PROBLEM: Write out the following listing's lines from the one with "ATOM 175 C CA" to the one with "ATOM 195 C C", exactly, with both included and no others.

*** EXERCISE INPUTS ***

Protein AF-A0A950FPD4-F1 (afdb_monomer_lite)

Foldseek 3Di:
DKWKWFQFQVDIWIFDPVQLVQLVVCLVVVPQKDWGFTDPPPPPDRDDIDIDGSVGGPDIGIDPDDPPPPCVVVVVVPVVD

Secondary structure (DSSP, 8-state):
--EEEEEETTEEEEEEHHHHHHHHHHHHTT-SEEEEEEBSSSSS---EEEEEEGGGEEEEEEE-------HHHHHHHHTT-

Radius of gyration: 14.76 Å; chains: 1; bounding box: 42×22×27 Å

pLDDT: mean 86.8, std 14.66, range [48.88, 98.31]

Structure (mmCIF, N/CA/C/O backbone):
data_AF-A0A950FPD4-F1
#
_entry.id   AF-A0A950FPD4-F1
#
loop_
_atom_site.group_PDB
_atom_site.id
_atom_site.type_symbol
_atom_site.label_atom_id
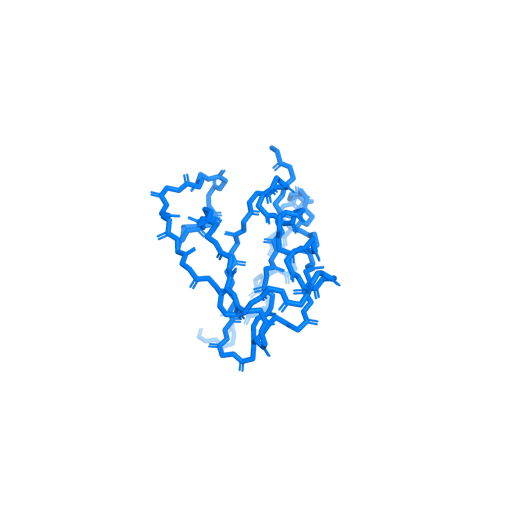
_atom_site.label_alt_id
_atom_site.label_comp_id
_atom_site.label_asym_id
_atom_site.label_entity_id
_atom_site.label_seq_id
_atom_site.pdbx_PDB_ins_code
_atom_site.Cartn_x
_atom_site.Cartn_y
_atom_site.Cartn_z
_atom_site.occupancy
_atom_site.B_iso_or_equiv
_atom_site.auth_seq_id
_atom_site.auth_comp_id
_atom_site.auth_asym_id
_atom_site.auth_atom_id
_atom_site.pdbx_PDB_model_num
ATOM 1 N N . MET A 1 1 ? 3.303 3.572 -16.248 1.00 70.12 1 MET A N 1
ATOM 2 C CA . MET A 1 1 ? 2.444 4.251 -15.250 1.00 70.12 1 MET A CA 1
ATOM 3 C C . MET A 1 1 ? 3.241 4.347 -13.964 1.00 70.12 1 MET A C 1
ATOM 5 O O . MET A 1 1 ? 3.993 3.410 -13.713 1.00 70.12 1 MET A O 1
ATOM 9 N N . PRO A 1 2 ? 3.112 5.433 -13.186 1.00 86.50 2 PRO A N 1
ATOM 10 C CA . PRO A 1 2 ? 3.833 5.574 -11.925 1.00 86.50 2 PRO A CA 1
ATOM 11 C C . PRO A 1 2 ? 3.486 4.424 -10.976 1.00 86.50 2 PRO A C 1
ATOM 13 O O . PRO A 1 2 ? 2.316 4.038 -10.874 1.00 86.50 2 PRO A O 1
ATOM 16 N N . GLN A 1 3 ? 4.498 3.885 -10.302 1.00 91.00 3 GLN A N 1
ATOM 17 C CA . GLN A 1 3 ? 4.344 2.852 -9.282 1.00 91.00 3 GLN A CA 1
ATOM 18 C C . GLN A 1 3 ? 4.695 3.418 -7.911 1.00 91.00 3 GLN A C 1
ATOM 20 O O . GLN A 1 3 ? 5.483 4.354 -7.794 1.00 91.00 3 GLN A O 1
ATOM 25 N N . TYR A 1 4 ? 4.122 2.834 -6.866 1.00 95.06 4 TYR A N 1
ATOM 26 C CA . TYR A 1 4 ? 4.378 3.221 -5.488 1.00 95.06 4 TYR A CA 1
ATOM 27 C C . TYR A 1 4 ? 4.715 1.993 -4.654 1.00 95.06 4 TYR A C 1
ATOM 29 O O . TYR A 1 4 ? 4.015 0.984 -4.703 1.00 95.06 4 TYR A O 1
ATOM 37 N N . THR A 1 5 ? 5.755 2.104 -3.836 1.00 95.69 5 THR A N 1
ATOM 38 C CA . THR A 1 5 ? 6.024 1.151 -2.767 1.00 95.69 5 THR A CA 1
ATOM 39 C C . THR A 1 5 ? 5.177 1.525 -1.560 1.00 95.69 5 THR A C 1
ATOM 41 O O . THR A 1 5 ? 5.372 2.577 -0.947 1.00 95.69 5 THR A O 1
ATOM 44 N N . VAL A 1 6 ? 4.252 0.647 -1.197 1.00 96.94 6 VAL A N 1
ATOM 45 C CA . VAL A 1 6 ? 3.515 0.704 0.061 1.00 96.94 6 VAL A CA 1
ATOM 46 C C . VAL A 1 6 ? 4.397 0.088 1.134 1.00 96.94 6 VAL A C 1
ATOM 48 O O . VAL A 1 6 ? 4.640 -1.121 1.131 1.00 96.94 6 VAL A O 1
ATOM 51 N N . PHE A 1 7 ? 4.883 0.915 2.054 1.00 97.38 7 PHE A N 1
ATOM 52 C CA . PHE A 1 7 ? 5.595 0.443 3.233 1.00 97.38 7 PHE A CA 1
ATOM 53 C C . PHE A 1 7 ? 4.594 0.084 4.316 1.00 97.38 7 PHE A C 1
ATOM 55 O O . PHE A 1 7 ? 3.876 0.945 4.827 1.00 97.38 7 PHE A O 1
ATOM 62 N N . LEU A 1 8 ? 4.574 -1.195 4.673 1.00 96.75 8 LEU A N 1
ATOM 63 C CA . LEU A 1 8 ? 3.812 -1.714 5.791 1.00 96.75 8 LEU A CA 1
ATOM 64 C C . LEU A 1 8 ? 4.738 -2.003 6.971 1.00 96.75 8 LEU A C 1
ATOM 66 O O . LEU A 1 8 ? 5.922 -2.289 6.804 1.00 96.75 8 LEU A O 1
ATOM 70 N N . THR A 1 9 ? 4.187 -2.069 8.180 1.00 96.38 9 THR A N 1
ATOM 71 C CA . THR A 1 9 ? 4.960 -2.477 9.369 1.00 96.38 9 THR A CA 1
ATOM 72 C C . THR A 1 9 ? 5.550 -3.893 9.266 1.00 96.38 9 THR A C 1
ATOM 74 O O . THR A 1 9 ? 6.385 -4.265 10.083 1.00 96.38 9 THR A O 1
ATOM 77 N N . LYS A 1 10 ? 5.078 -4.717 8.317 1.00 92.12 10 LYS A N 1
ATOM 78 C CA . LYS A 1 10 ? 5.481 -6.124 8.131 1.00 92.12 10 LYS A CA 1
ATOM 79 C C . LYS A 1 10 ? 6.022 -6.442 6.731 1.00 92.12 10 LYS A C 1
ATOM 81 O O . LYS A 1 10 ? 6.129 -7.614 6.385 1.00 92.12 10 LYS A O 1
ATOM 86 N N . GLY A 1 11 ? 6.348 -5.437 5.924 1.00 93.19 11 GLY A N 1
ATOM 87 C CA . GLY A 1 11 ? 6.895 -5.655 4.586 1.00 93.19 11 GLY A CA 1
ATOM 88 C C . GLY A 1 11 ? 6.559 -4.529 3.625 1.00 93.19 11 GLY A C 1
ATOM 89 O O . GLY A 1 11 ? 6.055 -3.484 4.026 1.00 93.19 11 GLY A O 1
ATOM 90 N N . THR A 1 12 ? 6.829 -4.753 2.348 1.00 94.38 12 THR A N 1
ATOM 91 C CA . THR A 1 12 ? 6.552 -3.784 1.290 1.00 94.38 12 THR A CA 1
ATOM 92 C C . THR A 1 12 ? 5.852 -4.450 0.123 1.00 94.38 12 THR A C 1
ATOM 94 O O . THR A 1 12 ? 6.154 -5.594 -0.208 1.00 94.38 12 THR A O 1
ATOM 97 N N . TYR A 1 13 ? 4.974 -3.702 -0.532 1.00 94.44 13 TYR A N 1
ATOM 98 C CA . TYR A 1 13 ? 4.313 -4.105 -1.769 1.00 94.44 13 TYR A CA 1
ATOM 99 C C . TYR A 1 13 ? 4.425 -2.987 -2.795 1.00 94.44 13 TYR A C 1
ATOM 101 O O . TYR A 1 13 ? 4.493 -1.820 -2.414 1.00 94.44 13 TYR A O 1
ATOM 109 N N . VAL A 1 14 ? 4.419 -3.330 -4.079 1.00 95.12 14 VAL A N 1
ATOM 110 C CA . VAL A 1 14 ? 4.354 -2.345 -5.162 1.00 95.12 14 VAL A CA 1
ATOM 111 C C . VAL A 1 14 ? 2.925 -2.290 -5.686 1.00 95.12 14 VAL A C 1
ATOM 113 O O . VAL A 1 14 ? 2.310 -3.327 -5.925 1.00 95.12 14 VAL A O 1
ATOM 116 N N . VAL A 1 15 ? 2.386 -1.087 -5.840 1.00 95.44 15 VAL A N 1
ATOM 117 C CA . VAL A 1 15 ? 1.033 -0.830 -6.349 1.00 95.44 15 VAL A CA 1
ATOM 118 C C . VAL A 1 15 ? 1.083 0.234 -7.443 1.00 95.44 15 VAL A C 1
ATOM 120 O O . VAL A 1 15 ? 2.065 0.974 -7.555 1.00 95.44 15 VAL A O 1
ATOM 123 N N . ASP A 1 16 ? 0.036 0.328 -8.259 1.00 94.62 16 ASP A N 1
ATOM 124 C CA . ASP A 1 16 ? -0.077 1.417 -9.230 1.00 94.62 16 ASP A CA 1
ATOM 125 C C . ASP A 1 16 ? -0.531 2.738 -8.579 1.00 94.62 16 ASP A C 1
ATOM 127 O O . ASP A 1 16 ? -0.890 2.805 -7.401 1.00 94.62 16 ASP A O 1
ATOM 131 N N . ALA A 1 17 ? -0.503 3.823 -9.353 1.00 94.12 17 ALA A N 1
ATOM 132 C CA . ALA A 1 17 ? -0.905 5.146 -8.883 1.00 94.12 17 ALA A CA 1
ATOM 133 C C . ALA A 1 17 ? -2.366 5.229 -8.397 1.00 94.12 17 ALA A C 1
ATOM 135 O O . ALA A 1 17 ? -2.652 5.971 -7.455 1.00 94
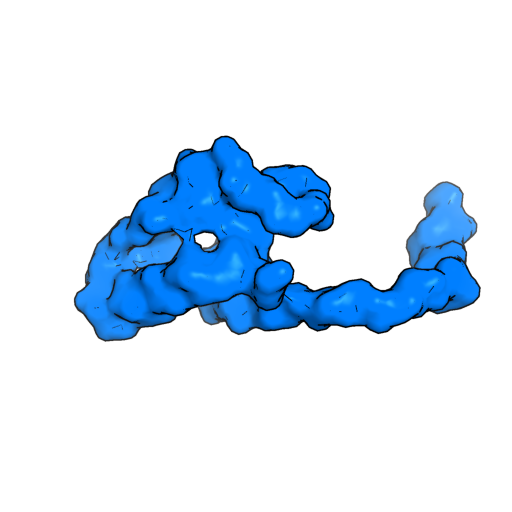.12 17 ALA A O 1
ATOM 136 N N . ALA A 1 18 ? -3.290 4.489 -9.017 1.00 95.25 18 ALA A N 1
ATOM 137 C CA . ALA A 1 18 ? -4.698 4.508 -8.631 1.00 95.25 18 ALA A CA 1
ATOM 138 C C . ALA A 1 18 ? -4.904 3.773 -7.298 1.00 95.25 18 ALA A C 1
ATOM 140 O O . ALA A 1 18 ? -5.613 4.256 -6.418 1.00 95.25 18 ALA A O 1
ATOM 141 N N . ASP A 1 19 ? -4.233 2.639 -7.117 1.00 96.56 19 ASP A N 1
ATOM 142 C CA . ASP A 1 19 ? -4.190 1.882 -5.871 1.00 96.56 19 ASP A CA 1
ATOM 143 C C . ASP A 1 19 ? -3.513 2.659 -4.738 1.00 96.56 19 ASP A C 1
ATOM 145 O O . ASP A 1 19 ? -4.026 2.698 -3.619 1.00 96.56 19 ASP A O 1
ATOM 149 N N . ALA A 1 20 ? -2.416 3.360 -5.029 1.00 96.88 20 ALA A N 1
ATOM 150 C CA . ALA A 1 20 ? -1.767 4.247 -4.069 1.00 96.88 20 ALA A CA 1
ATOM 151 C C . ALA A 1 20 ? -2.720 5.343 -3.569 1.00 96.88 20 ALA A C 1
ATOM 153 O O . ALA A 1 20 ? -2.753 5.643 -2.374 1.00 96.88 20 ALA A O 1
ATOM 154 N N . GLN A 1 21 ? -3.521 5.920 -4.469 1.00 97.62 21 GLN A N 1
ATOM 155 C CA . GLN A 1 21 ? -4.517 6.923 -4.109 1.00 97.62 21 GLN A CA 1
ATOM 156 C C . GLN A 1 21 ? -5.637 6.336 -3.242 1.00 97.62 21 GLN A C 1
ATOM 158 O O . GLN A 1 21 ? -5.973 6.918 -2.211 1.00 97.62 21 GLN A O 1
ATOM 163 N N . ARG A 1 22 ? -6.140 5.143 -3.584 1.00 97.62 22 ARG A N 1
ATOM 164 C CA . ARG A 1 22 ? -7.140 4.440 -2.765 1.00 97.62 22 ARG A CA 1
ATOM 165 C C . ARG A 1 22 ? -6.651 4.174 -1.343 1.00 97.62 22 ARG A C 1
ATOM 167 O O . ARG A 1 22 ? -7.422 4.317 -0.398 1.00 97.62 22 ARG A O 1
ATOM 174 N N . ILE A 1 23 ? -5.375 3.827 -1.170 1.00 98.00 23 ILE A N 1
ATOM 175 C CA . ILE A 1 23 ? -4.786 3.634 0.164 1.00 98.00 23 ILE A CA 1
ATOM 176 C C . ILE A 1 23 ? -4.784 4.942 0.957 1.00 98.00 23 ILE A C 1
ATOM 178 O O . ILE A 1 23 ? -5.155 4.925 2.129 1.00 98.00 23 ILE A O 1
ATOM 182 N N . ARG A 1 24 ? -4.395 6.069 0.344 1.00 97.75 24 ARG A N 1
ATOM 183 C CA . ARG A 1 24 ? -4.401 7.380 1.021 1.00 97.75 24 ARG A CA 1
ATOM 184 C C . ARG A 1 24 ? -5.801 7.741 1.508 1.00 97.75 24 ARG A C 1
ATOM 186 O O . ARG A 1 24 ? -5.970 8.042 2.684 1.00 97.75 24 ARG A O 1
ATOM 193 N N . GLU A 1 25 ? -6.798 7.608 0.640 1.00 98.31 25 GLU A N 1
ATOM 194 C CA . GLU A 1 25 ? -8.200 7.884 0.974 1.00 98.31 25 GLU A CA 1
ATOM 195 C C . GLU A 1 25 ? -8.723 6.958 2.082 1.00 98.31 25 GLU A C 1
ATOM 197 O O . GLU A 1 25 ? -9.432 7.399 2.989 1.00 98.31 25 GLU A O 1
ATOM 202 N N . ALA A 1 26 ? -8.344 5.677 2.063 1.00 98.06 26 ALA A N 1
ATOM 203 C CA . ALA A 1 26 ? -8.709 4.726 3.110 1.00 98.06 26 ALA A CA 1
ATOM 204 C C . ALA A 1 26 ? -8.074 5.079 4.467 1.00 98.06 26 ALA A C 1
ATOM 206 O O . ALA A 1 26 ? -8.747 5.016 5.495 1.00 98.06 26 ALA A O 1
ATOM 207 N N . VAL A 1 27 ? -6.803 5.492 4.478 1.00 97.69 27 VAL A N 1
ATOM 208 C CA . VAL A 1 27 ? -6.114 5.948 5.696 1.00 97.69 27 VAL A CA 1
ATOM 209 C C . VAL A 1 27 ? -6.752 7.232 6.234 1.00 97.69 27 VAL A C 1
ATOM 211 O O . VAL A 1 27 ? -7.049 7.306 7.424 1.00 97.69 27 VAL A O 1
ATOM 214 N N . GLU A 1 28 ? -7.017 8.220 5.376 1.00 97.69 28 GLU A N 1
ATOM 215 C CA . GLU A 1 28 ? -7.631 9.500 5.762 1.00 97.69 28 GLU A CA 1
ATOM 216 C C . GLU A 1 28 ? -9.062 9.338 6.289 1.00 97.69 28 GLU A C 1
ATOM 218 O O . GLU A 1 28 ? -9.456 10.004 7.247 1.00 97.69 28 GLU A O 1
ATOM 223 N N . SER A 1 29 ? -9.837 8.428 5.698 1.00 97.38 29 SER A N 1
ATOM 224 C CA . SER A 1 29 ? -11.205 8.123 6.136 1.00 97.38 29 SER A CA 1
ATOM 225 C C . SER A 1 29 ? -11.277 7.203 7.360 1.00 97.38 29 SER A C 1
ATOM 227 O O . SER A 1 29 ? -12.365 6.984 7.894 1.00 97.38 29 SER A O 1
ATOM 229 N N . GLY A 1 30 ? -10.144 6.656 7.818 1.00 97.00 30 GLY A N 1
ATOM 230 C CA . GLY A 1 30 ? -10.099 5.695 8.920 1.00 97.00 30 GLY A CA 1
ATOM 231 C C . GLY A 1 30 ? -10.710 4.332 8.576 1.00 97.00 30 GLY A C 1
ATOM 232 O O . GLY A 1 30 ? -11.082 3.583 9.482 1.00 97.00 30 GLY A O 1
ATOM 233 N N . ALA A 1 31 ? -10.834 3.996 7.289 1.00 98.00 31 ALA A N 1
ATOM 234 C CA . ALA A 1 31 ? -11.284 2.679 6.859 1.00 98.00 31 ALA A CA 1
ATOM 235 C C . ALA A 1 31 ? -10.284 1.615 7.342 1.00 98.00 31 ALA A C 1
ATOM 237 O O . ALA A 1 31 ? -9.083 1.807 7.170 1.00 98.00 31 ALA A O 1
ATOM 238 N N . PRO A 1 32 ? -10.723 0.491 7.936 1.00 97.50 32 PRO A N 1
ATOM 239 C CA . PRO A 1 32 ? -9.805 -0.492 8.520 1.00 97.50 32 PRO A CA 1
ATOM 240 C C . PRO A 1 32 ? -9.021 -1.290 7.467 1.00 97.50 32 PRO A C 1
ATOM 242 O O . PRO A 1 32 ? -7.906 -1.744 7.733 1.00 97.50 32 PRO A O 1
ATOM 245 N N . PHE A 1 33 ? -9.594 -1.443 6.273 1.00 97.69 33 PHE A N 1
ATOM 246 C CA . PHE A 1 33 ? -9.042 -2.231 5.179 1.00 97.69 33 PHE A CA 1
ATOM 247 C C . PHE A 1 33 ? -9.282 -1.539 3.839 1.00 97.69 33 PHE A C 1
ATOM 249 O O . PHE A 1 33 ? -10.246 -0.788 3.680 1.00 97.69 33 PHE A O 1
ATOM 256 N N . VAL A 1 34 ? -8.412 -1.821 2.872 1.00 97.94 34 VAL A N 1
ATOM 257 C CA . VAL A 1 34 ? -8.555 -1.384 1.483 1.00 97.94 34 VAL A CA 1
ATOM 258 C C . VAL A 1 34 ? -8.108 -2.496 0.543 1.00 97.94 34 VAL A C 1
ATOM 260 O O . VAL A 1 34 ? -7.017 -3.046 0.690 1.00 97.94 34 VAL A O 1
ATOM 263 N N . GLU A 1 35 ? -8.954 -2.838 -0.428 1.00 97.88 35 GLU A N 1
ATOM 264 C CA . GLU A 1 35 ? -8.580 -3.766 -1.492 1.00 97.88 35 GLU A CA 1
ATOM 265 C C . GLU A 1 35 ? -7.823 -3.015 -2.587 1.00 97.88 35 GLU A C 1
ATOM 267 O O . GLU A 1 35 ? -8.334 -2.053 -3.171 1.00 97.88 35 GLU A O 1
ATOM 272 N N . VAL A 1 36 ? -6.616 -3.483 -2.891 1.00 97.00 36 VAL A N 1
ATOM 273 C CA . VAL A 1 36 ? -5.756 -2.926 -3.934 1.00 97.00 36 VAL A CA 1
ATOM 274 C C . VAL A 1 36 ? -5.177 -4.009 -4.821 1.00 97.00 36 VAL A C 1
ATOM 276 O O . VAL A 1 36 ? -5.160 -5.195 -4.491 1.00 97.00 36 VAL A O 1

*** End of EXERCISE INPUTS ***

EXERCISE OUTPUT:
ATOM 175 C CA . ILE A 1 23 ? -4.786 3.634 0.164 1.00 98.00 23 ILE A CA 1
ATOM 176 C C . ILE A 1 23 ? -4.784 4.942 0.957 1.00 98.00 23 ILE A C 1
ATOM 178 O O . ILE A 1 23 ? -5.155 4.925 2.129 1.00 98.00 23 ILE A O 1
ATOM 182 N N . ARG A 1 24 ? -4.395 6.069 0.344 1.00 97.75 24 ARG A N 1
ATOM 183 C CA . ARG A 1 24 ? -4.401 7.380 1.021 1.00 97.75 24 ARG A CA 1
ATOM 184 C C . ARG A 1 24 ? -5.801 7.741 1.508 1.00 97.75 24 ARG A C 1
ATOM 186 O O . ARG A 1 24 ? -5.970 8.042 2.684 1.00 97.75 24 ARG A O 1
ATOM 193 N N . GLU A 1 25 ? -6.798 7.608 0.640 1.00 98.31 25 GLU A N 1
ATOM 194 C CA . GLU A 1 25 ? -8.200 7.884 0.974 1.00 98.31 25 GLU A CA 1
ATOM 195 C C . GLU A 1 25 ? -8.723 6.958 2.082 1.00 98.31 25 GLU A C 1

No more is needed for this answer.